◆ Task brief ◆
Below is a listing. Quote from it, exactly, the lines from the one containing "ATOM 40 N N" down to the one containing "ATOM 50 C C", both ends included, and nothing else.

◆ Dataset content ◆
=====
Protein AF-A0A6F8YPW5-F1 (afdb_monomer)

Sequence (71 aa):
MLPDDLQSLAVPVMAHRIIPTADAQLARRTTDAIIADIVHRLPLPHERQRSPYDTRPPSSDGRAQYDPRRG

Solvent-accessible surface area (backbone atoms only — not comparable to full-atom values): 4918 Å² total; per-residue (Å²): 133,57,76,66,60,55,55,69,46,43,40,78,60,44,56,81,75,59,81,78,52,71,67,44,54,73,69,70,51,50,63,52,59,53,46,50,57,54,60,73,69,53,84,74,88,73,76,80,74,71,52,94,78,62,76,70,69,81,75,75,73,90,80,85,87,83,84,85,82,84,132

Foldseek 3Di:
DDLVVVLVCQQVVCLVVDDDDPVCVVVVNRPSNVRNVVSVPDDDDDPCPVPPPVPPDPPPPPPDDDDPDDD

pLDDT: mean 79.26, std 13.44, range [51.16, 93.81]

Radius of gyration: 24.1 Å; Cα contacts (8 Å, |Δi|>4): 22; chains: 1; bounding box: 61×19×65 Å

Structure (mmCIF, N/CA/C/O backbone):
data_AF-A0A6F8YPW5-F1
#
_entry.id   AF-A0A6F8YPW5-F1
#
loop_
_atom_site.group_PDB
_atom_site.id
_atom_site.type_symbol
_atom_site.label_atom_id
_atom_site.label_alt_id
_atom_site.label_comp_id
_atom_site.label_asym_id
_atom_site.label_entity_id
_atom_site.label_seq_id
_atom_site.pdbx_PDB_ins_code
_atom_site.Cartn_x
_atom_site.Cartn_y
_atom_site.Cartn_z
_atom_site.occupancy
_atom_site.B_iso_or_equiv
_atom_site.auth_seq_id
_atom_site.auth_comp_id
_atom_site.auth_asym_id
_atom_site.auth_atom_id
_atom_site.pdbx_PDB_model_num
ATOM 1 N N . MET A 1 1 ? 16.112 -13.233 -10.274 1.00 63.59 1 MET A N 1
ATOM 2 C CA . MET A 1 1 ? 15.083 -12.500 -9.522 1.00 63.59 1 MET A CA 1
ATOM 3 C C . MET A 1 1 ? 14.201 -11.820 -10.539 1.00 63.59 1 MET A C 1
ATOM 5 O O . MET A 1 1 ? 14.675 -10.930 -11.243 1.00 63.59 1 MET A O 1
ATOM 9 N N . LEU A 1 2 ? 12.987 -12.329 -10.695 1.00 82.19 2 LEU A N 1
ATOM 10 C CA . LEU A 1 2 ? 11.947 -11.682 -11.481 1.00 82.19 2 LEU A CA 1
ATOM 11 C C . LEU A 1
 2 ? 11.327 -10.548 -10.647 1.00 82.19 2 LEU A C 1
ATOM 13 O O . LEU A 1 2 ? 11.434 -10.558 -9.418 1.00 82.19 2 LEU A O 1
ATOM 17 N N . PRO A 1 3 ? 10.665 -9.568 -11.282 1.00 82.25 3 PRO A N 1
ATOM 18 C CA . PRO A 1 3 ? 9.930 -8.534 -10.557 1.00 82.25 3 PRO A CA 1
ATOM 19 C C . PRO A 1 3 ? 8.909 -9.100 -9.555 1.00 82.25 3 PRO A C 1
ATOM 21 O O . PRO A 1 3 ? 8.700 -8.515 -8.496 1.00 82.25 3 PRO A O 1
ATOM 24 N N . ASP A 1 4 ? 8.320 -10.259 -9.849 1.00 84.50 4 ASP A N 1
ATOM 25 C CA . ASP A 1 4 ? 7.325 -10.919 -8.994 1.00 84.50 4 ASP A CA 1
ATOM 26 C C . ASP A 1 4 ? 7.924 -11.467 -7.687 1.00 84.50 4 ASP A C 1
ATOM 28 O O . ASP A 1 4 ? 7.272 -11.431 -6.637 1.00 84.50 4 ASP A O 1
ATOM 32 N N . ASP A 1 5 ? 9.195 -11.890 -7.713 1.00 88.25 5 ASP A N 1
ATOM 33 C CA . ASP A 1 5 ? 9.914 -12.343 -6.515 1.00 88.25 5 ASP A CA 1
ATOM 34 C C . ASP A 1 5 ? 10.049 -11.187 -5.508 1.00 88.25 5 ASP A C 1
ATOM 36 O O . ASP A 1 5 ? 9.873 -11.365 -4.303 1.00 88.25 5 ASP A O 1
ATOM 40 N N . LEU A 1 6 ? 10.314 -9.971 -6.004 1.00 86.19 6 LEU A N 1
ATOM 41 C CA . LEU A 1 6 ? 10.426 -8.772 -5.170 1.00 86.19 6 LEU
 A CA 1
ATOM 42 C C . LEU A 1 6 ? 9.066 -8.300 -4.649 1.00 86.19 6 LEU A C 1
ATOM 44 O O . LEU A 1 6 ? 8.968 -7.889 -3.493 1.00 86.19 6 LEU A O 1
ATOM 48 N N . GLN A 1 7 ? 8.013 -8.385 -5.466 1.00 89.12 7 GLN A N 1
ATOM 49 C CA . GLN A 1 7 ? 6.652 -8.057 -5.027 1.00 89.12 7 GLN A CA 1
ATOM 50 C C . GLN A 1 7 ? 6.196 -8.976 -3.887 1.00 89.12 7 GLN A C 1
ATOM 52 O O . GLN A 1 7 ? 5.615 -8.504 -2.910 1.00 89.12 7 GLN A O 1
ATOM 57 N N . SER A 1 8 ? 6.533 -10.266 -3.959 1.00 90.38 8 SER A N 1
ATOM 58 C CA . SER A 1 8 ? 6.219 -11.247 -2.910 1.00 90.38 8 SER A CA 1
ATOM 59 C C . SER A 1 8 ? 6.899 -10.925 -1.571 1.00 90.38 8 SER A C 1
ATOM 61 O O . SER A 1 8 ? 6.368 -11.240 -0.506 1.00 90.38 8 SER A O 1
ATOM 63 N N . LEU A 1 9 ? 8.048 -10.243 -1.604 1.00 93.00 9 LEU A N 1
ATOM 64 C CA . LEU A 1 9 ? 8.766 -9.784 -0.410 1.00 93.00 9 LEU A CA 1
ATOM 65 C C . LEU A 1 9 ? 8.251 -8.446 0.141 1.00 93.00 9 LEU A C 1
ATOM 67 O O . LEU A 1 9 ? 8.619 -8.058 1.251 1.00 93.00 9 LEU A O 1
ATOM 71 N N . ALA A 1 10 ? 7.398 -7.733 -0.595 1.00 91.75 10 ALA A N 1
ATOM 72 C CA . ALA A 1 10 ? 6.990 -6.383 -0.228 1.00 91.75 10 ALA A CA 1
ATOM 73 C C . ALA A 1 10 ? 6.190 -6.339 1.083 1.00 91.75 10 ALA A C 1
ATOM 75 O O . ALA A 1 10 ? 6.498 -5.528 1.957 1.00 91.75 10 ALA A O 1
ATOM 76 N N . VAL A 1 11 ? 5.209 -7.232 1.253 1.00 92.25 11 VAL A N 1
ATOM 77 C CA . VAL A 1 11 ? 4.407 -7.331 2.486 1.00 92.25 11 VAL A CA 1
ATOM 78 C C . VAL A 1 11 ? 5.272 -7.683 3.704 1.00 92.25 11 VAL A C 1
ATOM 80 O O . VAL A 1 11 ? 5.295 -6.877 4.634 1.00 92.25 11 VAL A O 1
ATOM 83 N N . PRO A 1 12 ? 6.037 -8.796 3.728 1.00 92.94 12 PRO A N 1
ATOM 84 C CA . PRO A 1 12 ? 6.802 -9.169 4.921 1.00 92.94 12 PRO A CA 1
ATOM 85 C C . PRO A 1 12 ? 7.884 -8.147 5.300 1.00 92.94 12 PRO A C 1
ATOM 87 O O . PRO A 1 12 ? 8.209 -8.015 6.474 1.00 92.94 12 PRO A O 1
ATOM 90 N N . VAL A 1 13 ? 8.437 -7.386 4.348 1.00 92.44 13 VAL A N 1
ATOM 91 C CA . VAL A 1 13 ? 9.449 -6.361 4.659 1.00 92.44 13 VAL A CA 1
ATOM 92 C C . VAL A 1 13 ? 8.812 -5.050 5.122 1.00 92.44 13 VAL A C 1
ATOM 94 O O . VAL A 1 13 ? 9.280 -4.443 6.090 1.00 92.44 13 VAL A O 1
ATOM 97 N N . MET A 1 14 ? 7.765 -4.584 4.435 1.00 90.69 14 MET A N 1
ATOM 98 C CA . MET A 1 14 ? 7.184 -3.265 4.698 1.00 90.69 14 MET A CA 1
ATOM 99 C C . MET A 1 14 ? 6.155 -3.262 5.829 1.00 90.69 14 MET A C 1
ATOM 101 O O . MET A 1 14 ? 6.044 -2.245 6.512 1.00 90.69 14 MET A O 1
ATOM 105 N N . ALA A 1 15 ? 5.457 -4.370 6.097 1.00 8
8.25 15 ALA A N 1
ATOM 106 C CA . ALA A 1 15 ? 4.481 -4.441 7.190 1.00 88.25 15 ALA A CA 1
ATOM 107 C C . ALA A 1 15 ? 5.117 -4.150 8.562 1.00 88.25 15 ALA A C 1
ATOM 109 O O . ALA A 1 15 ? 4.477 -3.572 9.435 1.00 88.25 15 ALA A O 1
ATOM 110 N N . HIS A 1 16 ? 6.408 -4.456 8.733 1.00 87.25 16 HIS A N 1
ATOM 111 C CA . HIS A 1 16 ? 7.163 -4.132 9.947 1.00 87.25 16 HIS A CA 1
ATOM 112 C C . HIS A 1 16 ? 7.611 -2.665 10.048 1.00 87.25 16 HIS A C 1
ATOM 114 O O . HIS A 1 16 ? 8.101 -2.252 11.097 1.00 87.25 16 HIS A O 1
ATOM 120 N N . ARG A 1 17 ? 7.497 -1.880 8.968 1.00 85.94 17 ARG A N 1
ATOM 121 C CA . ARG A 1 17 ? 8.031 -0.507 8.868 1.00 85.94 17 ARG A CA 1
=====
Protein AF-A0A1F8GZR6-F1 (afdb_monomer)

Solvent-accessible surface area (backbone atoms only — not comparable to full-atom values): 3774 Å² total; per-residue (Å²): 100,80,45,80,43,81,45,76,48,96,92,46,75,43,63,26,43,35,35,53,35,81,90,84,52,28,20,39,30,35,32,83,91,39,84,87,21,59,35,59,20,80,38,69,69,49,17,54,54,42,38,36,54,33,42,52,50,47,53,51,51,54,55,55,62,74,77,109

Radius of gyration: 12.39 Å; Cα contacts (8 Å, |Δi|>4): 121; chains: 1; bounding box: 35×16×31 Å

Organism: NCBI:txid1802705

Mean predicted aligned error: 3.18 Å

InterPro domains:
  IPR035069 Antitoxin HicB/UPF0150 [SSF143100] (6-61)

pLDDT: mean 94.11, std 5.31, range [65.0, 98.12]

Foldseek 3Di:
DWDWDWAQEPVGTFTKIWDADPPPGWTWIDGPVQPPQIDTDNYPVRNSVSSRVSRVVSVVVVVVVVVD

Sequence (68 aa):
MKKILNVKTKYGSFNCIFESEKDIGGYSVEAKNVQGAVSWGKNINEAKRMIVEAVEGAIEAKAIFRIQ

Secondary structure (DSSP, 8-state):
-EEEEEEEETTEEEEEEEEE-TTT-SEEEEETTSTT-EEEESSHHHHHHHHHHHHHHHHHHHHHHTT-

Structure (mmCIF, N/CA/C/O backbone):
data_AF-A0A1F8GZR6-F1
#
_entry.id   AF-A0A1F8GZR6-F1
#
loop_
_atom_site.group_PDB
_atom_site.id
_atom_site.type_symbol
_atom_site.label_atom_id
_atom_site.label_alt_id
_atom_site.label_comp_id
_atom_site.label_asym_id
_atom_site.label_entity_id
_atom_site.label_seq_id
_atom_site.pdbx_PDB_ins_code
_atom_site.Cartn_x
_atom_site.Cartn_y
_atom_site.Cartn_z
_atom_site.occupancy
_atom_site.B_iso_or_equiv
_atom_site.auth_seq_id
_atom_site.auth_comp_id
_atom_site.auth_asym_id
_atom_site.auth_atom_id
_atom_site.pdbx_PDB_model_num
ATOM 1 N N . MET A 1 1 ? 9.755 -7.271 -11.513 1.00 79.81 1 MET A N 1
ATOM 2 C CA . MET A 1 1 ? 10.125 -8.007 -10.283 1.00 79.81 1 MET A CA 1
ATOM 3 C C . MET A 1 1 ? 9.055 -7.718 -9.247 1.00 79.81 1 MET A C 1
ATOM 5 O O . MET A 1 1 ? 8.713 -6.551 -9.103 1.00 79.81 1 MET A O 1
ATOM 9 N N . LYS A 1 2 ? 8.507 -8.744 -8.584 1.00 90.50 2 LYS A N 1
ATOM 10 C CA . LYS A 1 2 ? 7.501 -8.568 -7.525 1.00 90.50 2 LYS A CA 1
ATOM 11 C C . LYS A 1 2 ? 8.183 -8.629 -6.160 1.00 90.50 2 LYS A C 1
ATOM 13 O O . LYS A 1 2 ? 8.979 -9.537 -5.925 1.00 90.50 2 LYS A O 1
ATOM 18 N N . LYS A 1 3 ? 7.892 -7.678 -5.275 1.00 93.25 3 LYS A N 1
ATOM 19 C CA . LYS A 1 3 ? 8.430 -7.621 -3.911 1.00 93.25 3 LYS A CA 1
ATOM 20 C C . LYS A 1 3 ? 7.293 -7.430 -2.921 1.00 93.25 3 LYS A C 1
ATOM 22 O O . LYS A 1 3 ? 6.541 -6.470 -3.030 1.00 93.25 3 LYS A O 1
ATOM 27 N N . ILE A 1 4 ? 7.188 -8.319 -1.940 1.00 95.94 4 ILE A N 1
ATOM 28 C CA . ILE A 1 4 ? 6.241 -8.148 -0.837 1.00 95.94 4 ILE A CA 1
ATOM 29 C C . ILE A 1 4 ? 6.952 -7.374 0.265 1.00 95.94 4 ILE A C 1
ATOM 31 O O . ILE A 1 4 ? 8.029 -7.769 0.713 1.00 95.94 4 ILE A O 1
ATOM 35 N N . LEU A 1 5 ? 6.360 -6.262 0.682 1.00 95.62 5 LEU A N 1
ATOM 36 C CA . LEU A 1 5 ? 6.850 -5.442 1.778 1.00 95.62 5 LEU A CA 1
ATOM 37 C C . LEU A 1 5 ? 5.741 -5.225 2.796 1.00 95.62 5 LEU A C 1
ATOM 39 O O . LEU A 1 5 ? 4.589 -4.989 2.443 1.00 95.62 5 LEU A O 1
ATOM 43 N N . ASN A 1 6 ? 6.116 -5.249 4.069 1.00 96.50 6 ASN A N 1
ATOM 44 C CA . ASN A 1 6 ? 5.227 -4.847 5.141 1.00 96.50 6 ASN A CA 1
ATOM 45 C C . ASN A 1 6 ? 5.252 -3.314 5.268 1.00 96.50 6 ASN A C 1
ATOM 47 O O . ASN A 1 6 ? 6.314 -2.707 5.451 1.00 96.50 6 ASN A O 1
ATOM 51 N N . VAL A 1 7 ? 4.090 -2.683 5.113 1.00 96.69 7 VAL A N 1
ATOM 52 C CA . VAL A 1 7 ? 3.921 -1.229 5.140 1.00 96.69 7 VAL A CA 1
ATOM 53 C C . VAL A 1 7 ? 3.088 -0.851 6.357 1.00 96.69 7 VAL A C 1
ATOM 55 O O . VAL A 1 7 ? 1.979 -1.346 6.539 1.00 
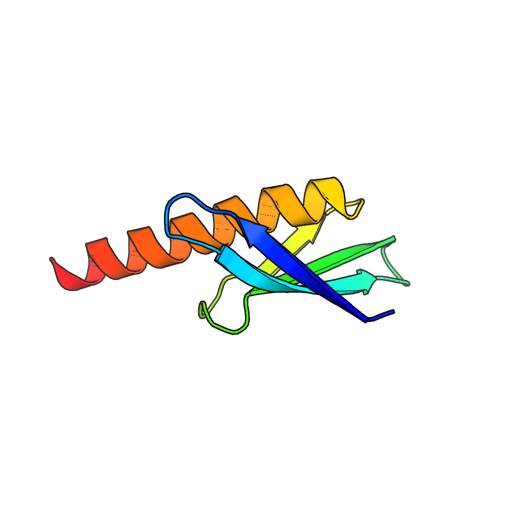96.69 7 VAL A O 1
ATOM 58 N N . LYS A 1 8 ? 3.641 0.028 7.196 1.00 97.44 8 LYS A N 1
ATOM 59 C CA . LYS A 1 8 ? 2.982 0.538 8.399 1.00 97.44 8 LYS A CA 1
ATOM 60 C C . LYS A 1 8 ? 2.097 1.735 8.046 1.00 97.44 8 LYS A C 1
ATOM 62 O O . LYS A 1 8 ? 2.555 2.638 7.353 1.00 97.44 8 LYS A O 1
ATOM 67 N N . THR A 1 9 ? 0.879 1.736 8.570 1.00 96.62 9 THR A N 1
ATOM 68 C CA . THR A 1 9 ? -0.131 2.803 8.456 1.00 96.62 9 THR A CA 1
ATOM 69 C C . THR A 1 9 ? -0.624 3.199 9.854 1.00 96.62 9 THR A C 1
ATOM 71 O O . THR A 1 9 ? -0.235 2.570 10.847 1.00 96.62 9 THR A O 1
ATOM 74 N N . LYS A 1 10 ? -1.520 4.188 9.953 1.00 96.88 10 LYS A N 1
=====
◆ Exercise result ◆
ATOM 40 N N . LEU A 1 6 ? 10.314 -9.971 -6.004 1.00 86.19 6 LEU A N 1
ATOM 41 C CA . LEU A 1 6 ? 10.426 -8.772 -5.170 1.00 86.19 6 LEU
 A CA 1
ATOM 42 C C . LEU A 1 6 ? 9.066 -8.300 -4.649 1.00 86.19 6 LEU A C 1
ATOM 44 O O . LEU A 1 6 ? 8.968 -7.889 -3.493 1.00 86.19 6 LEU A O 1
ATOM 48 N N . GLN A 1 7 ? 8.013 -8.385 -5.466 1.00 89.12 7 GLN A N 1
ATOM 49 C CA . GLN A 1 7 ? 6.652 -8.057 -5.027 1.00 89.12 7 GLN A CA 1
ATOM 50 C C . GLN A 1 7 ? 6.196 -8.976 -3.887 1.00 89.12 7 GLN A C 1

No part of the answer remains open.